Artificial Intelligence Paradigm

Though it might seem like we’ve come a long way in the last ten years, which is true from a research perspective, the adoption of AI among corporations is still relatively low. According to some studies, only around 20% of companies are experimenting with AI. Most of the companies have only started to dabble with artificial intelligence.

This new era of information depends heavily on the knowledge, and we’re currently missing a lot of experts.

There’s a lot of fear and hype around AI, and it’s crucial to have as many people as possible to know about AI in order to understand what’s possible and what’s not. Only an educated AI-wise society will be able to adopt the technology fully. The goal of this book is to make it happen sooner than later.

At business level decision-makers, project managers and executives need basic knowledge, understanding of the machine learning paradigm, which would allow them to apply practical algorithms to real use cases, driving business, and growing sales.

On the other hand, trust is a crucial ingredient in any system.
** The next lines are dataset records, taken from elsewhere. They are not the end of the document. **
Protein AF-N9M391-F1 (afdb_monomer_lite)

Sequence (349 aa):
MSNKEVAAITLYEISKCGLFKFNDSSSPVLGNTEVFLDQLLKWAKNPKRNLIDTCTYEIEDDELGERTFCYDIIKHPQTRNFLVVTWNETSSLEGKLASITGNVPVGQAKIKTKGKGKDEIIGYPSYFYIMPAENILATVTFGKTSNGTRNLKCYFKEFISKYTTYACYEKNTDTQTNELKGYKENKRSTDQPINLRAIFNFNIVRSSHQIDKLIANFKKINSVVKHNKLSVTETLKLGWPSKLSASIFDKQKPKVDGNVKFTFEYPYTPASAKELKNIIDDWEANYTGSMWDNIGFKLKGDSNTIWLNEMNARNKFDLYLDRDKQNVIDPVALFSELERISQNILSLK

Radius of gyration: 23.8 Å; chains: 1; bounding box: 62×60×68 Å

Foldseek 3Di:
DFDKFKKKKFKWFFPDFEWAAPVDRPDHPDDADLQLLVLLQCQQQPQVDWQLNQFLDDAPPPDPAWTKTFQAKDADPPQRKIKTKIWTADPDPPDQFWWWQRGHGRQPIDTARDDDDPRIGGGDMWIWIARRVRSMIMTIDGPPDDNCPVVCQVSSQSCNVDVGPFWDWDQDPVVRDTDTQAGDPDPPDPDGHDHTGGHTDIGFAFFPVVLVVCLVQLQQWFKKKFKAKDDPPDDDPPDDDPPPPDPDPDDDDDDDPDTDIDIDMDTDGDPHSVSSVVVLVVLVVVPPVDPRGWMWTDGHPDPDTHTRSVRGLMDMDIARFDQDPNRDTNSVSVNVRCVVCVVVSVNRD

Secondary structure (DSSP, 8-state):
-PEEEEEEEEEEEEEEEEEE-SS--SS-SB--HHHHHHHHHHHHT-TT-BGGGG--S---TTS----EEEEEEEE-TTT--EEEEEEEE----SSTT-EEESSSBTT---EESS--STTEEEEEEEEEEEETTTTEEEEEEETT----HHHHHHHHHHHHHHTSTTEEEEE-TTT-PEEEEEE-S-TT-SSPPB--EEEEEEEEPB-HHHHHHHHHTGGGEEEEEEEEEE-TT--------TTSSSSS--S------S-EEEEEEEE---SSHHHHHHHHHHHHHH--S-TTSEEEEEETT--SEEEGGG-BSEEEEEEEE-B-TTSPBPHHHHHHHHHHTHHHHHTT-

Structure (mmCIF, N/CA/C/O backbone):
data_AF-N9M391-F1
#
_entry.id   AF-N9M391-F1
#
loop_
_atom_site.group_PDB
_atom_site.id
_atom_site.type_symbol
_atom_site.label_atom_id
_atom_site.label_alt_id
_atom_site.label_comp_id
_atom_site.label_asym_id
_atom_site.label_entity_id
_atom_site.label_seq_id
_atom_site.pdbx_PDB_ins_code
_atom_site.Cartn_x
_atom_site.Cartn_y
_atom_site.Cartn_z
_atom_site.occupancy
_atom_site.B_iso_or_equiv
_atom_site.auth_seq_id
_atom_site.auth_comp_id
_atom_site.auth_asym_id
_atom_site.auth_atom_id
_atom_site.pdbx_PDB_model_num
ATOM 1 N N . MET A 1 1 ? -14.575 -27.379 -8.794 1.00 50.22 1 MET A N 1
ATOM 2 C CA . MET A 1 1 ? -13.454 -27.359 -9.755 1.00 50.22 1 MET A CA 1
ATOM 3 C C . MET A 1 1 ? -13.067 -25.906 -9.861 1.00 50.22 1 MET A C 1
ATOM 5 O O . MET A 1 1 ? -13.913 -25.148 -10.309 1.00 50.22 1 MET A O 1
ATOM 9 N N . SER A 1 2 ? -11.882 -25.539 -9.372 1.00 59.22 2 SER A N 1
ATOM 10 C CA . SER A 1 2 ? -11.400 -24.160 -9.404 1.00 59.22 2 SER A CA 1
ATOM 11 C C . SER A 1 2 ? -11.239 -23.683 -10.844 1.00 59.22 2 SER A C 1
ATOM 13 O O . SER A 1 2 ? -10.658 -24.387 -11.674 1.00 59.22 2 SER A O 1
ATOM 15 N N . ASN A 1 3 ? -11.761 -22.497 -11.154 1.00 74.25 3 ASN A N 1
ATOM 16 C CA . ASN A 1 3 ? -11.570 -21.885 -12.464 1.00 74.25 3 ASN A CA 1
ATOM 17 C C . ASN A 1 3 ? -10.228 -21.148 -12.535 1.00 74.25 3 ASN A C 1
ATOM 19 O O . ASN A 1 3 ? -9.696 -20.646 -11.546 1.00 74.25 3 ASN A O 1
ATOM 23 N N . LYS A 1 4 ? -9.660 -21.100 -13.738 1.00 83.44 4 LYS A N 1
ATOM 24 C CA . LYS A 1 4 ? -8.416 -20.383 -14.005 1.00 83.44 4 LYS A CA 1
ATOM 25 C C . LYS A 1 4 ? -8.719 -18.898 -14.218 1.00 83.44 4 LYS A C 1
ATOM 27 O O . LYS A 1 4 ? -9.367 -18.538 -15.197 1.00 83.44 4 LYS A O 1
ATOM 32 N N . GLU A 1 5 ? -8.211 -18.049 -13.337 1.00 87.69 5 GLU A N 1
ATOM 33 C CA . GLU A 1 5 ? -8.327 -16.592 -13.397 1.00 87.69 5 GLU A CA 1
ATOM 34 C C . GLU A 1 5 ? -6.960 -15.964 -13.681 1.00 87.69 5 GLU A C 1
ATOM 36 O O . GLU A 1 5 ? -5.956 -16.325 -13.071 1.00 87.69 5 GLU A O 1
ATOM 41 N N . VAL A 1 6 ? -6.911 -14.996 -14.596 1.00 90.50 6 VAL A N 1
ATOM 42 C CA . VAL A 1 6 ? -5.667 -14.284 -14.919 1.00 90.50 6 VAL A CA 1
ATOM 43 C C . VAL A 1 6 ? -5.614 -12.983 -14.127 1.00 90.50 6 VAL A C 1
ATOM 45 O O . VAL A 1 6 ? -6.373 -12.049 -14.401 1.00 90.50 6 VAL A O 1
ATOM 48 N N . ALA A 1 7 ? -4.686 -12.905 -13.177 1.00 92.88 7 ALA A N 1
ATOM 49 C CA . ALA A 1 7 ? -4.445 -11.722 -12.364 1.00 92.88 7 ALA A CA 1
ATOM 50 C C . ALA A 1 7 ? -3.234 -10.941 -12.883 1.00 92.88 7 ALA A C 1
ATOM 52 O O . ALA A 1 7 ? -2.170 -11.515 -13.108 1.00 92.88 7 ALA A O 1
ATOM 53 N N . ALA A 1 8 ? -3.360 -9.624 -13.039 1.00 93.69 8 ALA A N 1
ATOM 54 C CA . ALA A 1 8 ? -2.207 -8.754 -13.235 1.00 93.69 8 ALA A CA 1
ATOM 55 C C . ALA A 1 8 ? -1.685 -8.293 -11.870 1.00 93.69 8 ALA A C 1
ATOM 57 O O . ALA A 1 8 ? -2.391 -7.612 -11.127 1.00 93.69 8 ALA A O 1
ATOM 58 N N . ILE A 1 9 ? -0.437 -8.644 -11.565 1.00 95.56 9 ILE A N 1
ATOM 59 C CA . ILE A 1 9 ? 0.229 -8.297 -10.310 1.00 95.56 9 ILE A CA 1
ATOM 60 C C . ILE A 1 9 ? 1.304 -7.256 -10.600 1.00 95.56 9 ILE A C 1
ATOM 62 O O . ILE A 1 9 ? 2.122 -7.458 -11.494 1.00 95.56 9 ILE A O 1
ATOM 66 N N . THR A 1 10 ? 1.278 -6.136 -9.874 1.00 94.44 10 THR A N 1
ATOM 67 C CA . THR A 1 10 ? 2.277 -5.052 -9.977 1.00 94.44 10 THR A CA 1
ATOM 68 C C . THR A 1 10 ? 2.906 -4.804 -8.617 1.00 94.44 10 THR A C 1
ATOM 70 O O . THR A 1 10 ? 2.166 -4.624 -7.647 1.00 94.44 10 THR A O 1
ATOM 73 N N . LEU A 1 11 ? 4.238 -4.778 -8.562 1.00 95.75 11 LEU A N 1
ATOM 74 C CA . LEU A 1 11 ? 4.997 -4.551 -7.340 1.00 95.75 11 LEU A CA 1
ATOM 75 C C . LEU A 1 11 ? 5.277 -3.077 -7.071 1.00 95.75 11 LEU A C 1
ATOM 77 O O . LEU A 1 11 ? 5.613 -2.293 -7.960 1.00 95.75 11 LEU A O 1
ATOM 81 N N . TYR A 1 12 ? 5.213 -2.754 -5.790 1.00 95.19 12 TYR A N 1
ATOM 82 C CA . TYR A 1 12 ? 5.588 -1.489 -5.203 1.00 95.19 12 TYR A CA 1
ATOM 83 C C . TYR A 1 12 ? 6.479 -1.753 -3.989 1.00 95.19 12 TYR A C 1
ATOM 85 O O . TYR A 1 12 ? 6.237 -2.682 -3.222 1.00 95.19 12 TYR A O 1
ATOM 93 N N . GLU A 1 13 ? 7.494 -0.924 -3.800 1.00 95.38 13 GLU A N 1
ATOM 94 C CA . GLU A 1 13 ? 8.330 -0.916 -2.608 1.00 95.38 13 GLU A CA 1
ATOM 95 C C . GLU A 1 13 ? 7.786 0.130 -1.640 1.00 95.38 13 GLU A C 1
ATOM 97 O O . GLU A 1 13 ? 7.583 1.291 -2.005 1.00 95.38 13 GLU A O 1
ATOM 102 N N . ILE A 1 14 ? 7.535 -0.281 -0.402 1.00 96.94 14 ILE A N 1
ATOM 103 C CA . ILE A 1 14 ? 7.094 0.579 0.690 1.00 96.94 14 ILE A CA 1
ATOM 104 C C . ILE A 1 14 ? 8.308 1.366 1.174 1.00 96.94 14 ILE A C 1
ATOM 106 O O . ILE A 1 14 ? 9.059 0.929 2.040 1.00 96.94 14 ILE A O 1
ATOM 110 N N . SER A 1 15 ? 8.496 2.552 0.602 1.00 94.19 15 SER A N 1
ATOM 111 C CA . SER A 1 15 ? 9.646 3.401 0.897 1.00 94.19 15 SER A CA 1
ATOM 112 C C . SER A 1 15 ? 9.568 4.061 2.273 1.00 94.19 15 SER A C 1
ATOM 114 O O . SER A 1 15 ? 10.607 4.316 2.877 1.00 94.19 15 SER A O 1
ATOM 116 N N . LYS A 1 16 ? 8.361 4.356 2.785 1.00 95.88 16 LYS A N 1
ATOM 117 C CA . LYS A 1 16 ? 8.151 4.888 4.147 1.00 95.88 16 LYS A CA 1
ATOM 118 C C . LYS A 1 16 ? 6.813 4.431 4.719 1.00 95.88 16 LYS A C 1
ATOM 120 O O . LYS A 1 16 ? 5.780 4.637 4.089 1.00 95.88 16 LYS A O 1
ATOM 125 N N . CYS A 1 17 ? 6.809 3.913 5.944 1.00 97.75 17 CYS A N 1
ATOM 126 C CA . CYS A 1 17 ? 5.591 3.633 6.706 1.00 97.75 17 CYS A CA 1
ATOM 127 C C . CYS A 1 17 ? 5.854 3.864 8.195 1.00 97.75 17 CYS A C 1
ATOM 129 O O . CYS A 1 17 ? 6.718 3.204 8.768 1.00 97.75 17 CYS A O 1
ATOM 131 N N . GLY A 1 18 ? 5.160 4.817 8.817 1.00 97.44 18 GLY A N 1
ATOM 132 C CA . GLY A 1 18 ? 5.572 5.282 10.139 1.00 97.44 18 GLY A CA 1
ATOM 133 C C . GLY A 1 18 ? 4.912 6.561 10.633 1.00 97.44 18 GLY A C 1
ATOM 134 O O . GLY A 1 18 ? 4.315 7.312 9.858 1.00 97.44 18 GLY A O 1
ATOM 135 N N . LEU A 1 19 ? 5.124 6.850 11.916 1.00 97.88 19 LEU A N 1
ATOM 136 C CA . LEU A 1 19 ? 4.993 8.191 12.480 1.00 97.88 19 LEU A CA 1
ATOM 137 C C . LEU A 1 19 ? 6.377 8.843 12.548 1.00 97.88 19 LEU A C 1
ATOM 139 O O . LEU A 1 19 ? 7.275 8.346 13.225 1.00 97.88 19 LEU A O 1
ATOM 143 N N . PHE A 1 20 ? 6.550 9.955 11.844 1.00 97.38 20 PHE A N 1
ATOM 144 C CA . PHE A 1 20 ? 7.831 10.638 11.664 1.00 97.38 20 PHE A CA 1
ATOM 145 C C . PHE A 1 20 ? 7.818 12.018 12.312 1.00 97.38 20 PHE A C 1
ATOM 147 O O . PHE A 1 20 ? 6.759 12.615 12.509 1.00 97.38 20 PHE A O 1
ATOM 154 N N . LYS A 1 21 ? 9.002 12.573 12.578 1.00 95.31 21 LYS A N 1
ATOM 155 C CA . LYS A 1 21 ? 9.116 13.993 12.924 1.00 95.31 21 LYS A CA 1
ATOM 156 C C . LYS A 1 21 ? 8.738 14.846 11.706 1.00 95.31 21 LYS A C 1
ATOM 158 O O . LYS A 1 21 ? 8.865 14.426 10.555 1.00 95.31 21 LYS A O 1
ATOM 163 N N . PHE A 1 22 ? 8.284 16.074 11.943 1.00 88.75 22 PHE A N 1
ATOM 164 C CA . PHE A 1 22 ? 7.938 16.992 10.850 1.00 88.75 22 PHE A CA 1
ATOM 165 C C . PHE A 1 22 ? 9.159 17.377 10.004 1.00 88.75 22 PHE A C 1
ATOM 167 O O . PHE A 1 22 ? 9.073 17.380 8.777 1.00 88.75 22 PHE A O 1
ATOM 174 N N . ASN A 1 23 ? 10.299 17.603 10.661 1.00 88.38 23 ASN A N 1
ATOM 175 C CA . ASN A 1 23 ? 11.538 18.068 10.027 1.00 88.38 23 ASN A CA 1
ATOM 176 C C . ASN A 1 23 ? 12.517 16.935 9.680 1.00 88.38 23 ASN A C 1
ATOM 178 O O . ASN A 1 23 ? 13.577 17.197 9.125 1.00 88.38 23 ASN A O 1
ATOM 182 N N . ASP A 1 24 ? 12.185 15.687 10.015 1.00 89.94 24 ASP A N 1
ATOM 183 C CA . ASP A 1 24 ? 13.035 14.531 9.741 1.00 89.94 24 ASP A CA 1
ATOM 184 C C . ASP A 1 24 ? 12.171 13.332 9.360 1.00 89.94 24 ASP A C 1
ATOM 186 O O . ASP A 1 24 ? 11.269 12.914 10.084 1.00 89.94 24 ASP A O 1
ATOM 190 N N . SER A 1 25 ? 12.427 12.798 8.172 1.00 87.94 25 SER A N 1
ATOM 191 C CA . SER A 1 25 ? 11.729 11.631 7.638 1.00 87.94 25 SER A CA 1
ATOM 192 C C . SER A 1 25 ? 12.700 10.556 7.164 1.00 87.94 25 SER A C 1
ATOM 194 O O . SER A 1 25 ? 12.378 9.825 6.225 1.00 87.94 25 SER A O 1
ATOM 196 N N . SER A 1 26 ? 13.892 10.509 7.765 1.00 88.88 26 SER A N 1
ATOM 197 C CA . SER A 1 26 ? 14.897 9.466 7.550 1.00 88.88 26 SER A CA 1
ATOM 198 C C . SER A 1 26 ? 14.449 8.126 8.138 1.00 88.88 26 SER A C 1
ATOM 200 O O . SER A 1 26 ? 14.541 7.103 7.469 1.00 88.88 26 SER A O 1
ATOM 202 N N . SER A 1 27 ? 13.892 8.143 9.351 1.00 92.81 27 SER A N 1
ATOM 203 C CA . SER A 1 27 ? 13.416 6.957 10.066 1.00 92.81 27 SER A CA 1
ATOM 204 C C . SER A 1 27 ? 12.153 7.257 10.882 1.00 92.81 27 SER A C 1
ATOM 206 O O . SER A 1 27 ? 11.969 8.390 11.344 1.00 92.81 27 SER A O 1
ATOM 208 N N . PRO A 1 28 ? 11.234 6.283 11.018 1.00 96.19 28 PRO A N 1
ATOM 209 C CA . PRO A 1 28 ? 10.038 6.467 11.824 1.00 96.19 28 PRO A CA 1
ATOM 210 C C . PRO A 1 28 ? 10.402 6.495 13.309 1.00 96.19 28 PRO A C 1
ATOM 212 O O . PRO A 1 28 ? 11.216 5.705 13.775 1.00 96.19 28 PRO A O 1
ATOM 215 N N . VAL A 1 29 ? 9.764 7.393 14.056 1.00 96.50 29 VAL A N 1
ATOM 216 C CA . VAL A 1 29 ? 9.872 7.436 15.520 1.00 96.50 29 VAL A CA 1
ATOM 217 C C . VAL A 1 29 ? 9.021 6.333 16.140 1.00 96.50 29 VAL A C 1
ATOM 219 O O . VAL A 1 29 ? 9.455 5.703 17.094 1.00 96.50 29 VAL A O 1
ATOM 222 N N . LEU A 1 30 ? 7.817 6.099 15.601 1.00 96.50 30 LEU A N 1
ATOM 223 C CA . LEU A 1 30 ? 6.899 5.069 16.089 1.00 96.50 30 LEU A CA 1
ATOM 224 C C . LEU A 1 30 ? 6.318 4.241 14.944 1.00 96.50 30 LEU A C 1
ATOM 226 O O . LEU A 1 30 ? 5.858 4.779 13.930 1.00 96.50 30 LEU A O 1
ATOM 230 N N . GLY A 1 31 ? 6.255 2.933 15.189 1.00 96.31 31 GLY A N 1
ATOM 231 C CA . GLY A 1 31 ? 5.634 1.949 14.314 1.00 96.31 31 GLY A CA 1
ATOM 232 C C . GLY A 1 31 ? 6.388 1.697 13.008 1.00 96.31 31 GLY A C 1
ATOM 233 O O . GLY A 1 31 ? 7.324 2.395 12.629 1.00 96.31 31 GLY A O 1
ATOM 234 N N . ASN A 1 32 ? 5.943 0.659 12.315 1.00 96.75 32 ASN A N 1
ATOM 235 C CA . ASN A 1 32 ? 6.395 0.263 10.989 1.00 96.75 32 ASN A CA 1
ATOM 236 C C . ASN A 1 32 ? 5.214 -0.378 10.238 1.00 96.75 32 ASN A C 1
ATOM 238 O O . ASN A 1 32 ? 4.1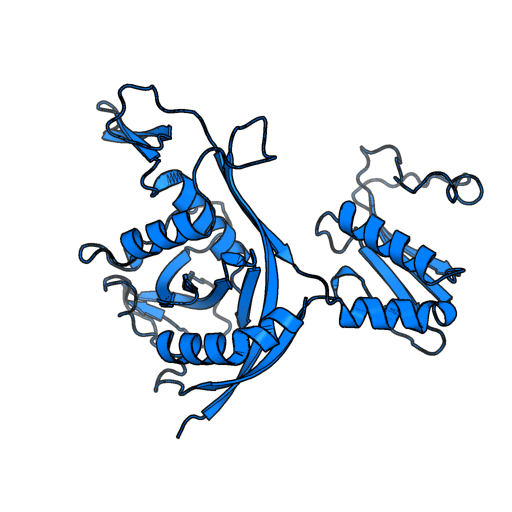01 -0.450 10.771 1.00 96.75 32 ASN A O 1
ATOM 242 N N . THR A 1 33 ? 5.447 -0.848 9.013 1.00 97.88 33 THR A N 1
ATOM 243 C CA . THR A 1 33 ? 4.420 -1.485 8.175 1.00 97.88 33 THR A CA 1
ATOM 244 C C . THR A 1 33 ? 3.687 -2.621 8.891 1.00 97.88 33 THR A C 1
ATOM 246 O O . THR A 1 33 ? 2.460 -2.589 8.965 1.00 97.88 33 THR A O 1
ATOM 249 N N . GLU A 1 34 ? 4.403 -3.601 9.456 1.00 97.81 34 GLU A N 1
ATOM 250 C CA . GLU A 1 34 ? 3.765 -4.753 10.109 1.00 97.81 34 GLU A CA 1
ATOM 251 C C . GLU A 1 34 ? 2.938 -4.321 11.326 1.00 97.81 34 GLU A C 1
ATOM 253 O O . GLU A 1 34 ? 1.788 -4.736 11.470 1.00 97.81 34 GLU A O 1
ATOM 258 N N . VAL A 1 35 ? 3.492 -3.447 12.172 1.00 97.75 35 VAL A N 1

Thus explainable AI, being able to explain why these automation systems, machine learning architecture, act in this way, will allow us to understand how it’s going to affect all of us: co-workers, citizens, humans. For that purpose, we need to think about re-education when it comes to our organizations and implementing AI elements in schools from the very start of education.

AI will mostly enhance what we do on a daily basis. It’s not going to be full automation most of the time, but an augmentation of how we do certain tasks and how we work. This way of collaboration will also require rewiring of how we think of machines.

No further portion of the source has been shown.